■ Problem description: From the entries below, retype only the lines from the one with "Protein AF-A0A966M4C4-F1 (afdb_monomer)" through the one with "ATOM 30 C C", exactly as written.

====== Data excerpts

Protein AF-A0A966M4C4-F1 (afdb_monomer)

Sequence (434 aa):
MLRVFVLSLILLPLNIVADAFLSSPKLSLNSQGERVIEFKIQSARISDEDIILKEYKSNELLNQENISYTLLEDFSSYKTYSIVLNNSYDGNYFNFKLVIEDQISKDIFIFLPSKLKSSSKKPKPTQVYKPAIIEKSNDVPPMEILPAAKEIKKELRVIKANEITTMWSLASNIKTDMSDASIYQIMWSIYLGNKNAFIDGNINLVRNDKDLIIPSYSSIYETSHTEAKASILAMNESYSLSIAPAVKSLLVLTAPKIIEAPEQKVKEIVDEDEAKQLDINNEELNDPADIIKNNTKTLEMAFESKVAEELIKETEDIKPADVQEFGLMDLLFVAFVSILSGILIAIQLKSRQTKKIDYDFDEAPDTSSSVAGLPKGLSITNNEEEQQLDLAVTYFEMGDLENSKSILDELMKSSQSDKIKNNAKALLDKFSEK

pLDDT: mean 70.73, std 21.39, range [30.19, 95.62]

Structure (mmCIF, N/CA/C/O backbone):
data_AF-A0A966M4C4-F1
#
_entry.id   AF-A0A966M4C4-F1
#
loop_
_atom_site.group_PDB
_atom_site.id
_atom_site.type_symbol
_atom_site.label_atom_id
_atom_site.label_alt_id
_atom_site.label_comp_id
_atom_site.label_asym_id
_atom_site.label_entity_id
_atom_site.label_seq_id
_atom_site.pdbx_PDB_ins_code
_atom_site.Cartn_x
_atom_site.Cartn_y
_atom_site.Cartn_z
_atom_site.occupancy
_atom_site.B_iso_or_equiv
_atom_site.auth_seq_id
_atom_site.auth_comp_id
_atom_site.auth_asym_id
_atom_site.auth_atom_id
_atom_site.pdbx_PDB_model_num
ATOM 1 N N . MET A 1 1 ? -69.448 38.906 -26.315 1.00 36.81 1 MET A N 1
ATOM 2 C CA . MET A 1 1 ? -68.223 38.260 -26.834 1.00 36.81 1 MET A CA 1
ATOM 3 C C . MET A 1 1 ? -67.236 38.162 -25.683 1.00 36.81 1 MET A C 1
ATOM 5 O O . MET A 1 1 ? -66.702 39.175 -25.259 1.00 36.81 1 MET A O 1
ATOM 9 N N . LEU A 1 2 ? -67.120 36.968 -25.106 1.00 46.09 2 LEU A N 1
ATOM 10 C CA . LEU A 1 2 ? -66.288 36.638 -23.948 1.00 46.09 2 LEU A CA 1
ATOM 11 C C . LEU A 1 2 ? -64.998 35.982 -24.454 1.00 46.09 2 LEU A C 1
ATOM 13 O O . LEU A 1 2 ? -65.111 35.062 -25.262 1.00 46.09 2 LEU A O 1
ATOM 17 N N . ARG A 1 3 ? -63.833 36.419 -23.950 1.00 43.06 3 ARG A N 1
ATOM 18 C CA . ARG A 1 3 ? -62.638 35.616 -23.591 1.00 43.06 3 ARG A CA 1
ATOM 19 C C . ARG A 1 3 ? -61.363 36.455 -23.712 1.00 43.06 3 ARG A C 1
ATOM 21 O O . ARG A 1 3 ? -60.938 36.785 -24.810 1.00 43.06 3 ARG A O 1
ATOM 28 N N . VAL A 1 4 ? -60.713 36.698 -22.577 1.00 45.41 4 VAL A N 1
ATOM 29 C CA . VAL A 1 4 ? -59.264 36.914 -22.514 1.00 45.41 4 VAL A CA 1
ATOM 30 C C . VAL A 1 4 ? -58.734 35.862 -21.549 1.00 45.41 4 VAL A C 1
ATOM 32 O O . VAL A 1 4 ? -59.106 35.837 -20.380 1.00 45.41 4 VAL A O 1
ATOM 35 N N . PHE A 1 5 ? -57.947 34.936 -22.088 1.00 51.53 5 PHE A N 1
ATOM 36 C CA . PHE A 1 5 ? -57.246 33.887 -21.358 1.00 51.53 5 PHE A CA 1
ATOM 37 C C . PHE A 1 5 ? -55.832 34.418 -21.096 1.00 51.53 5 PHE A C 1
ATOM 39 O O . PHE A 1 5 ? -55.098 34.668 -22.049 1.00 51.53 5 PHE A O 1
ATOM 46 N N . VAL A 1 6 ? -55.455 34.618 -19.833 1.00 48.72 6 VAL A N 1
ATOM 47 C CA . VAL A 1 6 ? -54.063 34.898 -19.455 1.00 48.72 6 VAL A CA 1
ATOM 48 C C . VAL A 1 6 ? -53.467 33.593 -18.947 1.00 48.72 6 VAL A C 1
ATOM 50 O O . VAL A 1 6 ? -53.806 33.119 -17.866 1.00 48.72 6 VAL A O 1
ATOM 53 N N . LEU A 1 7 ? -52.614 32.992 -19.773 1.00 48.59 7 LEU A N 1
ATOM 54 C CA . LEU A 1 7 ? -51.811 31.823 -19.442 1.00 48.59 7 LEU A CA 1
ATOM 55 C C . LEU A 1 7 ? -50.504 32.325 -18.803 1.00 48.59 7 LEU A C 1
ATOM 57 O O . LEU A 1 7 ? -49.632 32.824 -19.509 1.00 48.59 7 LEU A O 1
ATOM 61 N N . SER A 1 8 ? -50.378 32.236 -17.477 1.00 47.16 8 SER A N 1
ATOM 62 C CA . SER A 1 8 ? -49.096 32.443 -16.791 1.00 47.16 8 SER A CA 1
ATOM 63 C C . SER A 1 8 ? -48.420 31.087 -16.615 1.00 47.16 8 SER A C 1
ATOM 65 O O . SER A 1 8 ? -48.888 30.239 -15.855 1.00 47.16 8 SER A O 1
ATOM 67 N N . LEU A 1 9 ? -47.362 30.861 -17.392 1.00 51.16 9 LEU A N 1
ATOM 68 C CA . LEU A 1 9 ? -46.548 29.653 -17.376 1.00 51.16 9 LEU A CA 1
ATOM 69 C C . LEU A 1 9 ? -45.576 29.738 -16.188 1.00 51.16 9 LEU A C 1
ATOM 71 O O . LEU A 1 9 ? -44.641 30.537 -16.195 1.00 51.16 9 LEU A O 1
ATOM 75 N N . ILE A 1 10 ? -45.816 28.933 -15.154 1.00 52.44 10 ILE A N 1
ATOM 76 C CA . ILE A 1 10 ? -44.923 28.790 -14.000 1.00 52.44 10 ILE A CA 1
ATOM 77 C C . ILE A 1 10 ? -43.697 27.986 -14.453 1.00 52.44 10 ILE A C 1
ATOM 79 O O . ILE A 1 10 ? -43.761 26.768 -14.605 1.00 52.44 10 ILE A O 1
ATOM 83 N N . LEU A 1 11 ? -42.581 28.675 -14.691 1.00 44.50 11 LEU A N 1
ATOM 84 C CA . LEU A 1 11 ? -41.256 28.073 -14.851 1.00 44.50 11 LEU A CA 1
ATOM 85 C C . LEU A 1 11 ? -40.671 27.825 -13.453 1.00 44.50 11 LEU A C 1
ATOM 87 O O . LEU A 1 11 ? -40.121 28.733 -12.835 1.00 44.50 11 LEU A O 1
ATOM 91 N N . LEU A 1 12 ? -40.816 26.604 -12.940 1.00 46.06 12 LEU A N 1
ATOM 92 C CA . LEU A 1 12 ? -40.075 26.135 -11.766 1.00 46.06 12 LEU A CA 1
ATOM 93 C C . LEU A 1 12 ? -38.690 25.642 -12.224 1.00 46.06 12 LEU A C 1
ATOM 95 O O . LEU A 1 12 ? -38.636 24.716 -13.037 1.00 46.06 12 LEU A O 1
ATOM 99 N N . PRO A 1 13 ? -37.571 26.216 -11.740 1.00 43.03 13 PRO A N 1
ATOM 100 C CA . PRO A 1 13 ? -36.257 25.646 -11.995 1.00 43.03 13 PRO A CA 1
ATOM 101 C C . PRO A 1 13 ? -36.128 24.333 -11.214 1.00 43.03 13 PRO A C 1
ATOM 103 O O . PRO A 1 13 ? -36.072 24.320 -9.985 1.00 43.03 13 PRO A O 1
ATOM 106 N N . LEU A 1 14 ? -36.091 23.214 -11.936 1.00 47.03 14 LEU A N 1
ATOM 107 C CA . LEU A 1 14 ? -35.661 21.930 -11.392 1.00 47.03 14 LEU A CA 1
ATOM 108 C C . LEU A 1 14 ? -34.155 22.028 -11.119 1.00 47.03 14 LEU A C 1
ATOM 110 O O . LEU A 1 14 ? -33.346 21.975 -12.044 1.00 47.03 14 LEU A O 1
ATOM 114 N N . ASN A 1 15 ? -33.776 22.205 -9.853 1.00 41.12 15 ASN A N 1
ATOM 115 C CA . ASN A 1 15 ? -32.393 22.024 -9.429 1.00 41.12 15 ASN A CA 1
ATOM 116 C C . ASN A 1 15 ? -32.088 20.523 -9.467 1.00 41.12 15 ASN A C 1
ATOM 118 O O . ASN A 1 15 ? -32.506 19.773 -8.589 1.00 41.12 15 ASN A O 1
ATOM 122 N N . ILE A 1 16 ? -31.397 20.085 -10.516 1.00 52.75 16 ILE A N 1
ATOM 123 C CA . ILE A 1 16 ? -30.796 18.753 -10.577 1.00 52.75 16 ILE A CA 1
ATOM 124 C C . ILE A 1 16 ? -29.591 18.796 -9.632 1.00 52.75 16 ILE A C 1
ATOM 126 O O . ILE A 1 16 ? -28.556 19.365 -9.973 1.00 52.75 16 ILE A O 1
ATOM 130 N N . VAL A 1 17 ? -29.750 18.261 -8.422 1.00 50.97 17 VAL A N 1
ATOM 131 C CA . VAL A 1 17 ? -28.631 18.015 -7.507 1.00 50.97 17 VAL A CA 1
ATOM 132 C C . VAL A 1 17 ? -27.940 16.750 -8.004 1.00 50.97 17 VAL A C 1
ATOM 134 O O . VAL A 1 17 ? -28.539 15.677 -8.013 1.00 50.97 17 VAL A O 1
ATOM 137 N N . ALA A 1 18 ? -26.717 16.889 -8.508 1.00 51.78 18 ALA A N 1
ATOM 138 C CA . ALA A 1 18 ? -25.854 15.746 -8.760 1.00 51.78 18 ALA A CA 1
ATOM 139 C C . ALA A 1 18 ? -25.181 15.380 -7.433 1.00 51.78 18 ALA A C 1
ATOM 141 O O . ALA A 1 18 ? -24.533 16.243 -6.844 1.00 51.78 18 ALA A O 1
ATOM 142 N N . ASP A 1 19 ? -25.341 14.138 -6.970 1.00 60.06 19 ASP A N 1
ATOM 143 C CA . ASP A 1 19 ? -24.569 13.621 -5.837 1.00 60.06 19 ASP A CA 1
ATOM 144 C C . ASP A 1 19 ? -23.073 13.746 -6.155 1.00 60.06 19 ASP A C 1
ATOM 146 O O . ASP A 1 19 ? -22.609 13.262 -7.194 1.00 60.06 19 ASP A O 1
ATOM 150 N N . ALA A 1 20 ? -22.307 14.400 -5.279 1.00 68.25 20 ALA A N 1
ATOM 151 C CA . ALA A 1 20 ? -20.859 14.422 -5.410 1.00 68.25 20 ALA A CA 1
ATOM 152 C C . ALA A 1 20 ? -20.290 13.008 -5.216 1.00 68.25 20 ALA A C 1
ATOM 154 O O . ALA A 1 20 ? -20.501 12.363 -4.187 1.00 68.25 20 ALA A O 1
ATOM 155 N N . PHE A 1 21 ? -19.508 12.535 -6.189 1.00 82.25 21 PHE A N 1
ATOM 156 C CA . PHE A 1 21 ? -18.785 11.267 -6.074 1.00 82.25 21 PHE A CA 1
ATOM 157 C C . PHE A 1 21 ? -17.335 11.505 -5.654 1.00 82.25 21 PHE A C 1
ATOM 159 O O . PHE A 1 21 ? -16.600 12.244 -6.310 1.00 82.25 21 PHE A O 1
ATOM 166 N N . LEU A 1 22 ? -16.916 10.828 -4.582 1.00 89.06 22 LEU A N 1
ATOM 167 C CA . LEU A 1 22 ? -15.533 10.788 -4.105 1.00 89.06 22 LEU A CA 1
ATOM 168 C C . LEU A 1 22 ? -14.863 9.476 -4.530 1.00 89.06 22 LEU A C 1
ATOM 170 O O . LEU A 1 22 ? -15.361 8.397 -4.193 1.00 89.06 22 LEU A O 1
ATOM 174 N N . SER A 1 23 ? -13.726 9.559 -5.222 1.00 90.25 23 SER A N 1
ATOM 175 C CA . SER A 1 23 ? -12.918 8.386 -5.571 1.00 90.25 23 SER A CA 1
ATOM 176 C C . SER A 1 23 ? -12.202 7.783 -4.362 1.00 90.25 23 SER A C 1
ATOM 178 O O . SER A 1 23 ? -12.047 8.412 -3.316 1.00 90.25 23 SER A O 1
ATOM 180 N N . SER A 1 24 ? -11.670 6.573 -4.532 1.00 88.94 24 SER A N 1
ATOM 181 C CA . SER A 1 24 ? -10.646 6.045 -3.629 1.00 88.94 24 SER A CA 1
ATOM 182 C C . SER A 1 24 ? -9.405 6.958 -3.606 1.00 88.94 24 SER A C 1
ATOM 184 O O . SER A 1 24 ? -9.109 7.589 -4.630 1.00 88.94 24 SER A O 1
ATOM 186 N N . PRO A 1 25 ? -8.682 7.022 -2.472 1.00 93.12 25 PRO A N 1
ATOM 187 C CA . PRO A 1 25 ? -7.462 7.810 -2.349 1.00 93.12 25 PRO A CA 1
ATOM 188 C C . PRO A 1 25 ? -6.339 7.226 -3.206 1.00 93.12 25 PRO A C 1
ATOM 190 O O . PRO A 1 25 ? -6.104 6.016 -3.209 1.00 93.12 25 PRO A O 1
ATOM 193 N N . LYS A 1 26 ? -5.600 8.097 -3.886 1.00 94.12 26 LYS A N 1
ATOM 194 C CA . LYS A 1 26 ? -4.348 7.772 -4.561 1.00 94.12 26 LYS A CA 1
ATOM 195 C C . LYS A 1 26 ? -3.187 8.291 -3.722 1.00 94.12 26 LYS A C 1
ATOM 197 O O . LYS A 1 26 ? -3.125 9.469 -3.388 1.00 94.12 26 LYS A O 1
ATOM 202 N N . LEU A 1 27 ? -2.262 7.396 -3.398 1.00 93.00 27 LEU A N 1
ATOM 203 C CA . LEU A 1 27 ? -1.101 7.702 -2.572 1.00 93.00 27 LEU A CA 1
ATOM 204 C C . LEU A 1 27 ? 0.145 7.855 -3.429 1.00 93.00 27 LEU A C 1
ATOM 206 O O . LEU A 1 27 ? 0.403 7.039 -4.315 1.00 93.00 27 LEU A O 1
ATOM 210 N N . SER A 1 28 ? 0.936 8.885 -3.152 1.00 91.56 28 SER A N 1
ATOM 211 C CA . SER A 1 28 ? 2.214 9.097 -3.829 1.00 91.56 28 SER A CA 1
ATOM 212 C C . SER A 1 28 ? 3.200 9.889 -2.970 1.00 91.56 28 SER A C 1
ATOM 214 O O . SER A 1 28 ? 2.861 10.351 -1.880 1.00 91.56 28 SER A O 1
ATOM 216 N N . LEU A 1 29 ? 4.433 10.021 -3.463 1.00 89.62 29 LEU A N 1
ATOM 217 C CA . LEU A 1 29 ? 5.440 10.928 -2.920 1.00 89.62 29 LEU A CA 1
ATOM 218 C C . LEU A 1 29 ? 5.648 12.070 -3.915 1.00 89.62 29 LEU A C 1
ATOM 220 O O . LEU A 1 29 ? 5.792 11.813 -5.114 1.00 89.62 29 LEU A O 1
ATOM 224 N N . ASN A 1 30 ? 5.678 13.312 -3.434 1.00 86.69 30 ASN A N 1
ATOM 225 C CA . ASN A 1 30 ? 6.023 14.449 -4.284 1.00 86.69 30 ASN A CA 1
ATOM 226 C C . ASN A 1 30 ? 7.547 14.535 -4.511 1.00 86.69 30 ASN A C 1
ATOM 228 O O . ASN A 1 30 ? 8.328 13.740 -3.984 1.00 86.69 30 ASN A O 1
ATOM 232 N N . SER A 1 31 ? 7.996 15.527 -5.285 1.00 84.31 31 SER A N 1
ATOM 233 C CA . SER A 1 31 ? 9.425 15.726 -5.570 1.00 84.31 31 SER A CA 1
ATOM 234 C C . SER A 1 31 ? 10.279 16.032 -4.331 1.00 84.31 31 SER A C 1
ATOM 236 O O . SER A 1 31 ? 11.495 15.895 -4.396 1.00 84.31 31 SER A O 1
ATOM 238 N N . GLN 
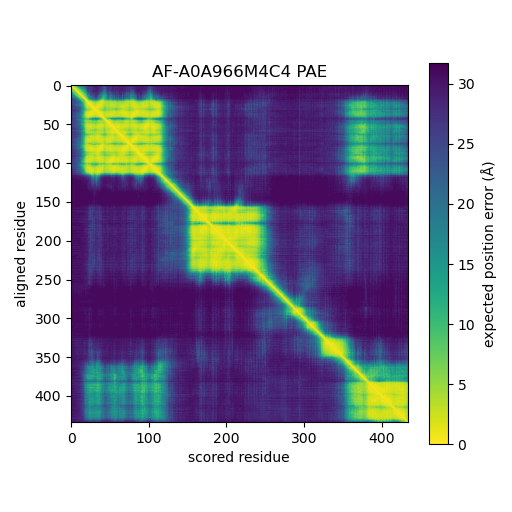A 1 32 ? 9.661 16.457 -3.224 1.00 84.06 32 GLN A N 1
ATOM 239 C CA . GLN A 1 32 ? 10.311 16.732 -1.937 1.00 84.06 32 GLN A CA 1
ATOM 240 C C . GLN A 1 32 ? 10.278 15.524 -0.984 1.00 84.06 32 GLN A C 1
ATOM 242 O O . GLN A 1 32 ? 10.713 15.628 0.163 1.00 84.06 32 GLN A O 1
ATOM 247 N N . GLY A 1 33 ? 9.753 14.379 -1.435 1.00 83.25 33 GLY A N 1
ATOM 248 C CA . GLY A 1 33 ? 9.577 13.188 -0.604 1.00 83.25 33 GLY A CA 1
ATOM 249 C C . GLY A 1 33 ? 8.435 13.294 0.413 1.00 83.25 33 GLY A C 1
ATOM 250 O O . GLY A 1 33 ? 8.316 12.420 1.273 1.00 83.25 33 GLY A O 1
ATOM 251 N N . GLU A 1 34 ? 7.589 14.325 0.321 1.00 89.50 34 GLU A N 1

============
====== Data excerpts

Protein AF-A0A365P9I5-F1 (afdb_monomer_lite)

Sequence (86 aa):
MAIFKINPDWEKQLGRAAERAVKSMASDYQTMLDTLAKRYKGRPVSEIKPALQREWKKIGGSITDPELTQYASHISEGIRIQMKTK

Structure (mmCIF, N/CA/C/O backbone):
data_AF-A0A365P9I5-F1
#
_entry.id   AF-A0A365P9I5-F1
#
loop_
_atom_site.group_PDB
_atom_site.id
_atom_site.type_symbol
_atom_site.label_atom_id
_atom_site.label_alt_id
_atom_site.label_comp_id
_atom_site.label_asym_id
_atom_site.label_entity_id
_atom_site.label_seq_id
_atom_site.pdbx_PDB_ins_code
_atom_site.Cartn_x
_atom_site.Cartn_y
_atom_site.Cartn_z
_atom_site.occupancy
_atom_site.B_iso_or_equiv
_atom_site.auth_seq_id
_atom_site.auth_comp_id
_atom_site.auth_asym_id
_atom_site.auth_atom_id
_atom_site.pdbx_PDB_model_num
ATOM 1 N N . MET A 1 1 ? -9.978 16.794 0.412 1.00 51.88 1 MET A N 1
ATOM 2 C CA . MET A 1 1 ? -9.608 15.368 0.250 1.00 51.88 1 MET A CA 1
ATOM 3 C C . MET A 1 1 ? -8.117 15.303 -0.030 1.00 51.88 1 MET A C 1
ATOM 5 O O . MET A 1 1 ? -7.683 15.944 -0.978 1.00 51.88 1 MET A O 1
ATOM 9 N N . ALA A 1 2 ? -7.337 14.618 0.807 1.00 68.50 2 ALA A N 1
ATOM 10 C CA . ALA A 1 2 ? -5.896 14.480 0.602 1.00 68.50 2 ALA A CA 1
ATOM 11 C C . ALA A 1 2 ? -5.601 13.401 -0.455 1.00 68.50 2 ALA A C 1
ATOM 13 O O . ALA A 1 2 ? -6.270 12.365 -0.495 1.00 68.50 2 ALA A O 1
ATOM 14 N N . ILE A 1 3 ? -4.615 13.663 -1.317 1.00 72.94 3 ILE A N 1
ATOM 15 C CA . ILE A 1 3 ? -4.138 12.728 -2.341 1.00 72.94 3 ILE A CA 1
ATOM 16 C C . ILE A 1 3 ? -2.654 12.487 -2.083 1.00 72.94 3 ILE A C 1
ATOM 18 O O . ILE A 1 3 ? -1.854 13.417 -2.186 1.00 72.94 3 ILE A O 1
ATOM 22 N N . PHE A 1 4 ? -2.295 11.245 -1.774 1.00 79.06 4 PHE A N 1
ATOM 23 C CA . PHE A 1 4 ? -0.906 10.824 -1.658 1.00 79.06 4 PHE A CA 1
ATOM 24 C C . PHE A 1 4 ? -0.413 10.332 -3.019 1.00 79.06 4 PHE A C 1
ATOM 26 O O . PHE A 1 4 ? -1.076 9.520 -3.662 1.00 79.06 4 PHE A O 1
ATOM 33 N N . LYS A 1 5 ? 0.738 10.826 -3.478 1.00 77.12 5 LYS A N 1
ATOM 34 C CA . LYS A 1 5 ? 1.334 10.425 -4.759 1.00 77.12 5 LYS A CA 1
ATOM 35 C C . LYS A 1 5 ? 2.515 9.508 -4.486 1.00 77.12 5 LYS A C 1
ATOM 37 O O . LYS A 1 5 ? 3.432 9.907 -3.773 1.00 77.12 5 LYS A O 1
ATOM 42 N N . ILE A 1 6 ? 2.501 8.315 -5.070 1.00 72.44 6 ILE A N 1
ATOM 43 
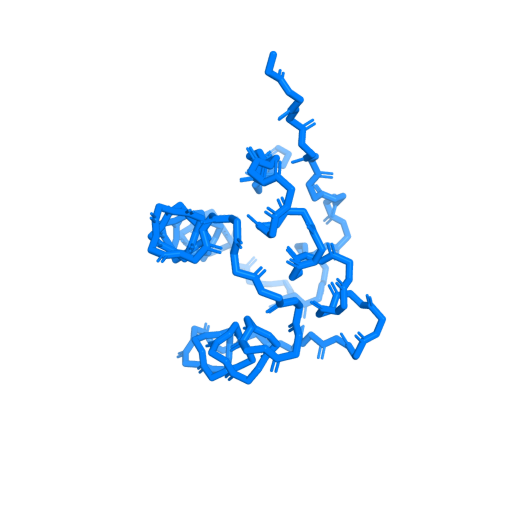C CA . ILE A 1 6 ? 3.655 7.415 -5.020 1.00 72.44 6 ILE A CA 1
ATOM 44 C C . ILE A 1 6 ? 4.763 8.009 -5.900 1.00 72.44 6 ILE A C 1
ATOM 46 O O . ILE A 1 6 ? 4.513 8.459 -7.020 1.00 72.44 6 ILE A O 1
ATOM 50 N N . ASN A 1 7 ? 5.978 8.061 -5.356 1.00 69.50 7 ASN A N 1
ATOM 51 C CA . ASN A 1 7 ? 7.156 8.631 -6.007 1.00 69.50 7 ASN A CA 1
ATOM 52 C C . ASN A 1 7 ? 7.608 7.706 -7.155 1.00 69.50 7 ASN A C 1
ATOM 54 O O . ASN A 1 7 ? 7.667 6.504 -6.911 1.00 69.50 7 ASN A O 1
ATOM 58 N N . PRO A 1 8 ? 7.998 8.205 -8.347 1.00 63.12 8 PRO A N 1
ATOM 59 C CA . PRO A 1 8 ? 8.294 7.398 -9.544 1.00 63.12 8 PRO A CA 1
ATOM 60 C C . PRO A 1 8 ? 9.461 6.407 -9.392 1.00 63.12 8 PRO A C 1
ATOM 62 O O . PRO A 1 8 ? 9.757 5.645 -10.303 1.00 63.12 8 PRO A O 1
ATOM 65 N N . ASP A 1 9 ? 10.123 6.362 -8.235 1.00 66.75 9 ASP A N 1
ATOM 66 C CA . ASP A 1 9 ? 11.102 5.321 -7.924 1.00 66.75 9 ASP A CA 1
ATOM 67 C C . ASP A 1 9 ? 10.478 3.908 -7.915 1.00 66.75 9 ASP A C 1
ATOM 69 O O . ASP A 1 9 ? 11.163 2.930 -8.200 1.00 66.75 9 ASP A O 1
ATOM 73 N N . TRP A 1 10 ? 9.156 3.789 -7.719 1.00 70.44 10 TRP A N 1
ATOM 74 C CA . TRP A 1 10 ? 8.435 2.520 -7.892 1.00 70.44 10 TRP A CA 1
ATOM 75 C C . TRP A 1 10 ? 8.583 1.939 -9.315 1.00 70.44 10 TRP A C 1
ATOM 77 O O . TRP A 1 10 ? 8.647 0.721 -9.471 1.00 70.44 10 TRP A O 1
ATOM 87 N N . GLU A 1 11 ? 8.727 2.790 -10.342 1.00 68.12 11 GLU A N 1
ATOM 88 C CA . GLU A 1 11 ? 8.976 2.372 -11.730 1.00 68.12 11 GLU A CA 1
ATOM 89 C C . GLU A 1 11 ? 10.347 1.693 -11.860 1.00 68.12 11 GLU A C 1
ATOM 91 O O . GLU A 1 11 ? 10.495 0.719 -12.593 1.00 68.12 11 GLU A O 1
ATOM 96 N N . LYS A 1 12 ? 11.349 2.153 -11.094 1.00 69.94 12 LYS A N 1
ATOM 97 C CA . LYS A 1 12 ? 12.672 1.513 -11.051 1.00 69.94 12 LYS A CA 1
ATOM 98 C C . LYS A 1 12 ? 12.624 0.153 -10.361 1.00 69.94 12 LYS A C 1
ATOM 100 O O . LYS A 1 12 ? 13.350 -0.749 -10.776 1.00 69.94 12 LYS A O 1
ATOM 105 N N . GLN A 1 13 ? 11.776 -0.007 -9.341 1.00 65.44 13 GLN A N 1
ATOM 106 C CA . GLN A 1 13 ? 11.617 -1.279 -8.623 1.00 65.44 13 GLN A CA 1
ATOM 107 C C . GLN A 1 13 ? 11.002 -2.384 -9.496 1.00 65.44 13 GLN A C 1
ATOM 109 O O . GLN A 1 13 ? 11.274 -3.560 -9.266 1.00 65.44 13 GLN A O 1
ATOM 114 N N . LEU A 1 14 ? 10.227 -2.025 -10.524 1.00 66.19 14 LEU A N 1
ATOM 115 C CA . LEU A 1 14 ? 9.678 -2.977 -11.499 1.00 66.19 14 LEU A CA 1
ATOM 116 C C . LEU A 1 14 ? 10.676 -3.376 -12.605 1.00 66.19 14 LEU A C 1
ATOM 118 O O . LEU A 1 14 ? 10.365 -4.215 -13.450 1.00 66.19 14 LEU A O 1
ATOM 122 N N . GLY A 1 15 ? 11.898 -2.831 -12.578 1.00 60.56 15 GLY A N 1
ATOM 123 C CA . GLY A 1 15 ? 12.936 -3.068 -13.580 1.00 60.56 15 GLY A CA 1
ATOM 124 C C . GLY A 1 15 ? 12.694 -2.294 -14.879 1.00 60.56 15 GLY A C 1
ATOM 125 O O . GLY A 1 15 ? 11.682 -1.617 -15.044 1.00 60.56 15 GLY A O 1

============

■ Answer section:
Protein AF-A0A966M4C4-F1 (afdb_monomer)

Sequence (434 aa):
MLRVFVLSLILLPLNIVADAFLSSPKLSLNSQGERVIEFKIQSARISDEDIILKEYKSNELLNQENISYTLLEDFSSYKTYSIVLNNSYDGNYFNFKLVIEDQISKDIFIFLPSKLKSSSKKPKPTQVYKPAIIEKSNDVPPMEILPAAKEIKKELRVIKANEITTMWSLASNIKTDMSDASIYQIMWSIYLGNKNAFIDGNINLVRNDKDLIIPSYSSIYETSHTEAKASILAMNESYSLSIAPAVKSLLVLTAPKIIEAPEQKVKEIVDEDEAKQLDINNEELNDPADIIKNNTKTLEMAFESKVAEELIKETEDIKPADVQEFGLMDLLFVAFVSILSGILIAIQLKSRQTKKIDYDFDEAPDTSSSVAGLPKGLSITNNEEEQQLDLAVTYFEMGDLENSKSILDELMKSSQSDKIKNNAKALLDKFSEK

pLDDT: mean 70.73, std 21.39, range [30.19, 95.62]

Structure (mmCIF, N/CA/C/O backbone):
data_AF-A0A966M4C4-F1
#
_entry.id   AF-A0A966M4C4-F1
#
loop_
_atom_site.group_PDB
_atom_site.id
_atom_site.type_symbol
_atom_site.label_atom_id
_atom_site.label_alt_id
_atom_site.label_comp_id
_atom_site.label_asym_id
_atom_site.label_entity_id
_atom_site.label_seq_id
_atom_site.pdbx_PDB_ins_code
_atom_site.Cartn_x
_atom_site.Cartn_y
_atom_site.Cartn_z
_atom_site.occupancy
_atom_site.B_iso_or_equiv
_atom_site.auth_seq_id
_atom_site.auth_comp_id
_atom_site.auth_asym_id
_atom_site.auth_atom_id
_atom_site.pdbx_PDB_model_num
ATOM 1 N N . MET A 1 1 ? -69.448 38.906 -26.315 1.00 36.81 1 MET A N 1
ATOM 2 C CA . MET A 1 1 ? -68.223 38.260 -26.834 1.00 36.81 1 MET A CA 1
ATOM 3 C C . MET A 1 1 ? -67.236 38.162 -25.683 1.00 36.81 1 MET A C 1
ATOM 5 O O . MET A 1 1 ? -66.702 39.175 -25.259 1.00 36.81 1 MET A O 1
ATOM 9 N N . LEU A 1 2 ? -67.120 36.968 -25.106 1.00 46.09 2 LEU A N 1
ATOM 10 C CA . LEU A 1 2 ? -66.288 36.638 -23.948 1.00 46.09 2 LEU A CA 1
ATOM 11 C C . LEU A 1 2 ? -64.998 35.982 -24.454 1.00 46.09 2 LEU A C 1
ATOM 13 O O . LEU A 1 2 ? -65.111 35.062 -25.262 1.00 46.09 2 LEU A O 1
ATOM 17 N N . ARG A 1 3 ? -63.833 36.419 -23.950 1.00 43.06 3 ARG A N 1
ATOM 18 C CA . ARG A 1 3 ? -62.638 35.616 -23.591 1.00 43.06 3 ARG A CA 1
ATOM 19 C C . ARG A 1 3 ? -61.363 36.455 -23.712 1.00 43.06 3 ARG A C 1
ATOM 21 O O . ARG A 1 3 ? -60.938 36.785 -24.810 1.00 43.06 3 ARG A O 1
ATOM 28 N N . VAL A 1 4 ? -60.713 36.698 -22.577 1.00 45.41 4 VAL A N 1
ATOM 29 C CA . VAL A 1 4 ? -59.264 36.914 -22.514 1.00 45.41 4 VAL A CA 1
ATOM 30 C C . VAL A 1 4 ? -58.734 35.862 -21.549 1.00 45.41 4 VAL A C 1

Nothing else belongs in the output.